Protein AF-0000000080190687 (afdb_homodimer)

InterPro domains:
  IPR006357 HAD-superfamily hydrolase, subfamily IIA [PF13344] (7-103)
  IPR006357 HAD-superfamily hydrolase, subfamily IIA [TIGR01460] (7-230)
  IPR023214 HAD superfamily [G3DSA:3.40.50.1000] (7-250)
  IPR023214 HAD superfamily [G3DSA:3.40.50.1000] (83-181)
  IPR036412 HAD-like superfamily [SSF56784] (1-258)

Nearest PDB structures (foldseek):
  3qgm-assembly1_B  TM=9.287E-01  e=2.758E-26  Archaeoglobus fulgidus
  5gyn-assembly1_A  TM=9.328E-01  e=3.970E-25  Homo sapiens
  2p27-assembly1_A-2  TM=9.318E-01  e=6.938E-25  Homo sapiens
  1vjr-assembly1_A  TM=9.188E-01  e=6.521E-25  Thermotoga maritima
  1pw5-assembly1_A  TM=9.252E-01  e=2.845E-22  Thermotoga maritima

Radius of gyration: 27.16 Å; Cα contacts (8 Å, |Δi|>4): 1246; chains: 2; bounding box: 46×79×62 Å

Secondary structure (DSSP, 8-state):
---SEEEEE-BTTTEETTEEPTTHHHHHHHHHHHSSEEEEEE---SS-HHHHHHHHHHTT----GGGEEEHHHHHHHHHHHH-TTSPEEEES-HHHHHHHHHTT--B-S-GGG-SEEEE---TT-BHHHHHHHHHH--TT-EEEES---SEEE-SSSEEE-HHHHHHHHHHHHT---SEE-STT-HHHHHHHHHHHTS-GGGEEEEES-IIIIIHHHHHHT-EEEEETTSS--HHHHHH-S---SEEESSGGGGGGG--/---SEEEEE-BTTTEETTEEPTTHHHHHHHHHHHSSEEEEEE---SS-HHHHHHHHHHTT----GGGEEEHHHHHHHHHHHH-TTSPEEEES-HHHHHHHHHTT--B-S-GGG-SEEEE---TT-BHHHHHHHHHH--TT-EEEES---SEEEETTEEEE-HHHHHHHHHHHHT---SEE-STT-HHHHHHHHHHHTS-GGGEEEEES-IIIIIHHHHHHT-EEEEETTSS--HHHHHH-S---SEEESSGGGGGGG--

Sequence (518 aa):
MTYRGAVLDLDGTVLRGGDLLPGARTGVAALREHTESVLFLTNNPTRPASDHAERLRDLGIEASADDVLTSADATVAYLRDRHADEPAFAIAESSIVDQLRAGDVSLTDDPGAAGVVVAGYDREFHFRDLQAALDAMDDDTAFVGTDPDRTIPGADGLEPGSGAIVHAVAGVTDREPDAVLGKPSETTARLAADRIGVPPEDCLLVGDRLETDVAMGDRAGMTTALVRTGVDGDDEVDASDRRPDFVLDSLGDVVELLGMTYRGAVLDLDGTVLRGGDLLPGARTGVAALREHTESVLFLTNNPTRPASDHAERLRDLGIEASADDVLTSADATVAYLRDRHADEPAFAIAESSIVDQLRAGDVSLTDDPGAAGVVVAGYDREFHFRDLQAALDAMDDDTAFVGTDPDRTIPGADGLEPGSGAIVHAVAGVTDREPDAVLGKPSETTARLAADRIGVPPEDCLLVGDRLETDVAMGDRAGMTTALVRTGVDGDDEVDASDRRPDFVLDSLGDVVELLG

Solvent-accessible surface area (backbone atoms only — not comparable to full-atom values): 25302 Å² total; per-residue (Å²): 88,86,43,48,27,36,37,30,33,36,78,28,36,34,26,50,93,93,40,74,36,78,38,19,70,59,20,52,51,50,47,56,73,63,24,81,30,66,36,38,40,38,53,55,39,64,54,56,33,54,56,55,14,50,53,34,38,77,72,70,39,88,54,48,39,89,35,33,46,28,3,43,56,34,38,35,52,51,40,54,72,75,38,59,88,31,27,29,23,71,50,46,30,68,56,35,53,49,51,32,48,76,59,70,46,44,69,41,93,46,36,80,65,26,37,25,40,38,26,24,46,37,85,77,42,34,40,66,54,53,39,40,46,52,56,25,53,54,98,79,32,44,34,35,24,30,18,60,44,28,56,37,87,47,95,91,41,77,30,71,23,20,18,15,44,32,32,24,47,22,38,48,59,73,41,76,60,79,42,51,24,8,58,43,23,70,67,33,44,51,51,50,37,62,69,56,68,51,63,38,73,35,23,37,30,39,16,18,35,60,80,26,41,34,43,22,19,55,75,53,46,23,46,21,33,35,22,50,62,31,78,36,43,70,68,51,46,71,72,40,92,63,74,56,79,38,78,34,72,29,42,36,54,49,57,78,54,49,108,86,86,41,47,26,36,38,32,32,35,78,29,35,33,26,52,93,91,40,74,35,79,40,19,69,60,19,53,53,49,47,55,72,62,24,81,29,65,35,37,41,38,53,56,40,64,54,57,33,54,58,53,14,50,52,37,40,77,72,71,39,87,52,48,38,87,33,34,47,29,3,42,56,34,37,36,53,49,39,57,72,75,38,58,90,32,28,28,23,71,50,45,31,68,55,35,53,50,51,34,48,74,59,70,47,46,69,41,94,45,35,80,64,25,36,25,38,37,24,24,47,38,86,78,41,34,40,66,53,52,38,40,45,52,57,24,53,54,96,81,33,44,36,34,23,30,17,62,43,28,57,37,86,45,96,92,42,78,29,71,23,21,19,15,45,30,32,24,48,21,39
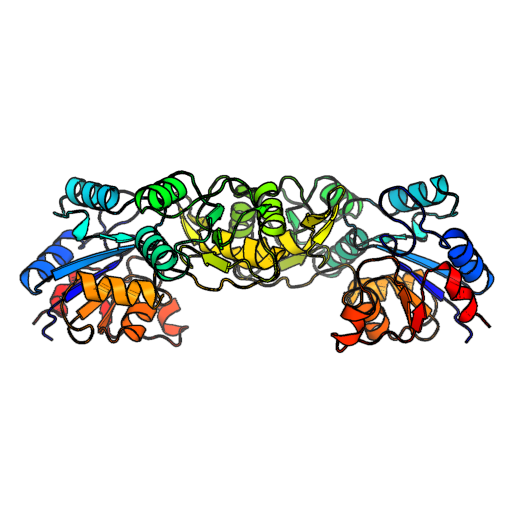,48,59,72,42,76,60,78,42,51,25,8,59,43,23,68,65,35,43,51,52,51,38,63,70,56,68,51,63,40,73,36,22,37,30,39,15,18,36,60,81,27,43,35,43,23,18,54,73,52,45,23,44,21,33,34,22,49,62,32,78,35,43,69,67,51,47,71,74,40,91,63,73,56,79,37,78,33,72,30,40,37,53,50,60,78,52,48,110

Structure (mmCIF, N/CA/C/O backbone):
data_AF-0000000080190687-model_v1
#
loop_
_entity.id
_entity.type
_entity.pdbx_description
1 polymer '4-nitrophenyl phosphatase'
#
loop_
_atom_site.group_PDB
_atom_site.id
_atom_site.type_symbol
_atom_site.label_atom_id
_atom_site.label_alt_id
_atom_site.label_comp_id
_atom_site.label_asym_id
_atom_site.label_entity_id
_atom_site.label_seq_id
_atom_site.pdbx_PDB_ins_code
_atom_site.Cartn_x
_atom_site.Cartn_y
_atom_site.Cartn_z
_atom_site.occupancy
_atom_site.B_iso_or_equiv
_atom_site.auth_seq_id
_atom_site.auth_comp_id
_atom_site.auth_asym_id
_atom_site.auth_atom_id
_atom_site.pdbx_PDB_model_num
ATOM 1 N N . MET A 1 1 ? -9.984 26.359 33.625 1 67.25 1 MET A N 1
ATOM 2 C CA . MET A 1 1 ? -8.555 26.156 33.406 1 67.25 1 MET A CA 1
ATOM 3 C C . MET A 1 1 ? -7.984 27.219 32.5 1 67.25 1 MET A C 1
ATOM 5 O O . MET A 1 1 ? -8.695 27.766 31.641 1 67.25 1 MET A O 1
ATOM 9 N N . THR A 1 2 ? -6.781 27.734 32.875 1 86.69 2 THR A N 1
ATOM 10 C CA . THR A 1 2 ? -6.195 28.797 32.062 1 86.69 2 THR A CA 1
ATOM 11 C C . THR A 1 2 ? -5.168 28.25 31.094 1 86.69 2 THR A C 1
ATOM 13 O O . THR A 1 2 ? -4.262 27.516 31.484 1 86.69 2 THR A O 1
ATOM 16 N N . TYR A 1 3 ? -5.488 28.328 29.859 1 95.44 3 TYR A N 1
ATOM 17 C CA . TYR A 1 3 ? -4.551 27.984 28.797 1 95.44 3 TYR A CA 1
ATOM 18 C C . TYR A 1 3 ? -3.881 29.234 28.234 1 95.44 3 TYR A C 1
ATOM 20 O O . TYR A 1 3 ? -4.512 30.297 28.125 1 95.44 3 TYR A O 1
ATOM 28 N N . ARG A 1 4 ? -2.641 29.109 27.891 1 97.25 4 ARG A N 1
ATOM 29 C CA . ARG A 1 4 ? -1.902 30.234 27.328 1 97.25 4 ARG A CA 1
ATOM 30 C C . ARG A 1 4 ? -1.812 30.141 25.812 1 97.25 4 ARG A C 1
ATOM 32 O O . ARG A 1 4 ? -1.619 31.141 25.125 1 97.25 4 ARG A O 1
ATOM 39 N N . GLY A 1 5 ? -1.911 28.953 25.219 1 97.69 5 GLY A N 1
ATOM 40 C CA . GLY A 1 5 ? -1.905 28.734 23.781 1 97.69 5 GLY A CA 1
ATOM 41 C C . GLY A 1 5 ? -2.959 27.734 23.328 1 97.69 5 GLY A C 1
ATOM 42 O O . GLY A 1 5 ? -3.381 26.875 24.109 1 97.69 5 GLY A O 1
━━━━━━
Select and copy every line of the material that holds the string "subfamily".

# [Your response]
  IPR006357 HAD-superfamily hydrolase, subfamily IIA [PF13344] (7-103)
  IPR006357 HAD-superfamily hydrolase, subfamily IIA [TIGR01460] (7-230)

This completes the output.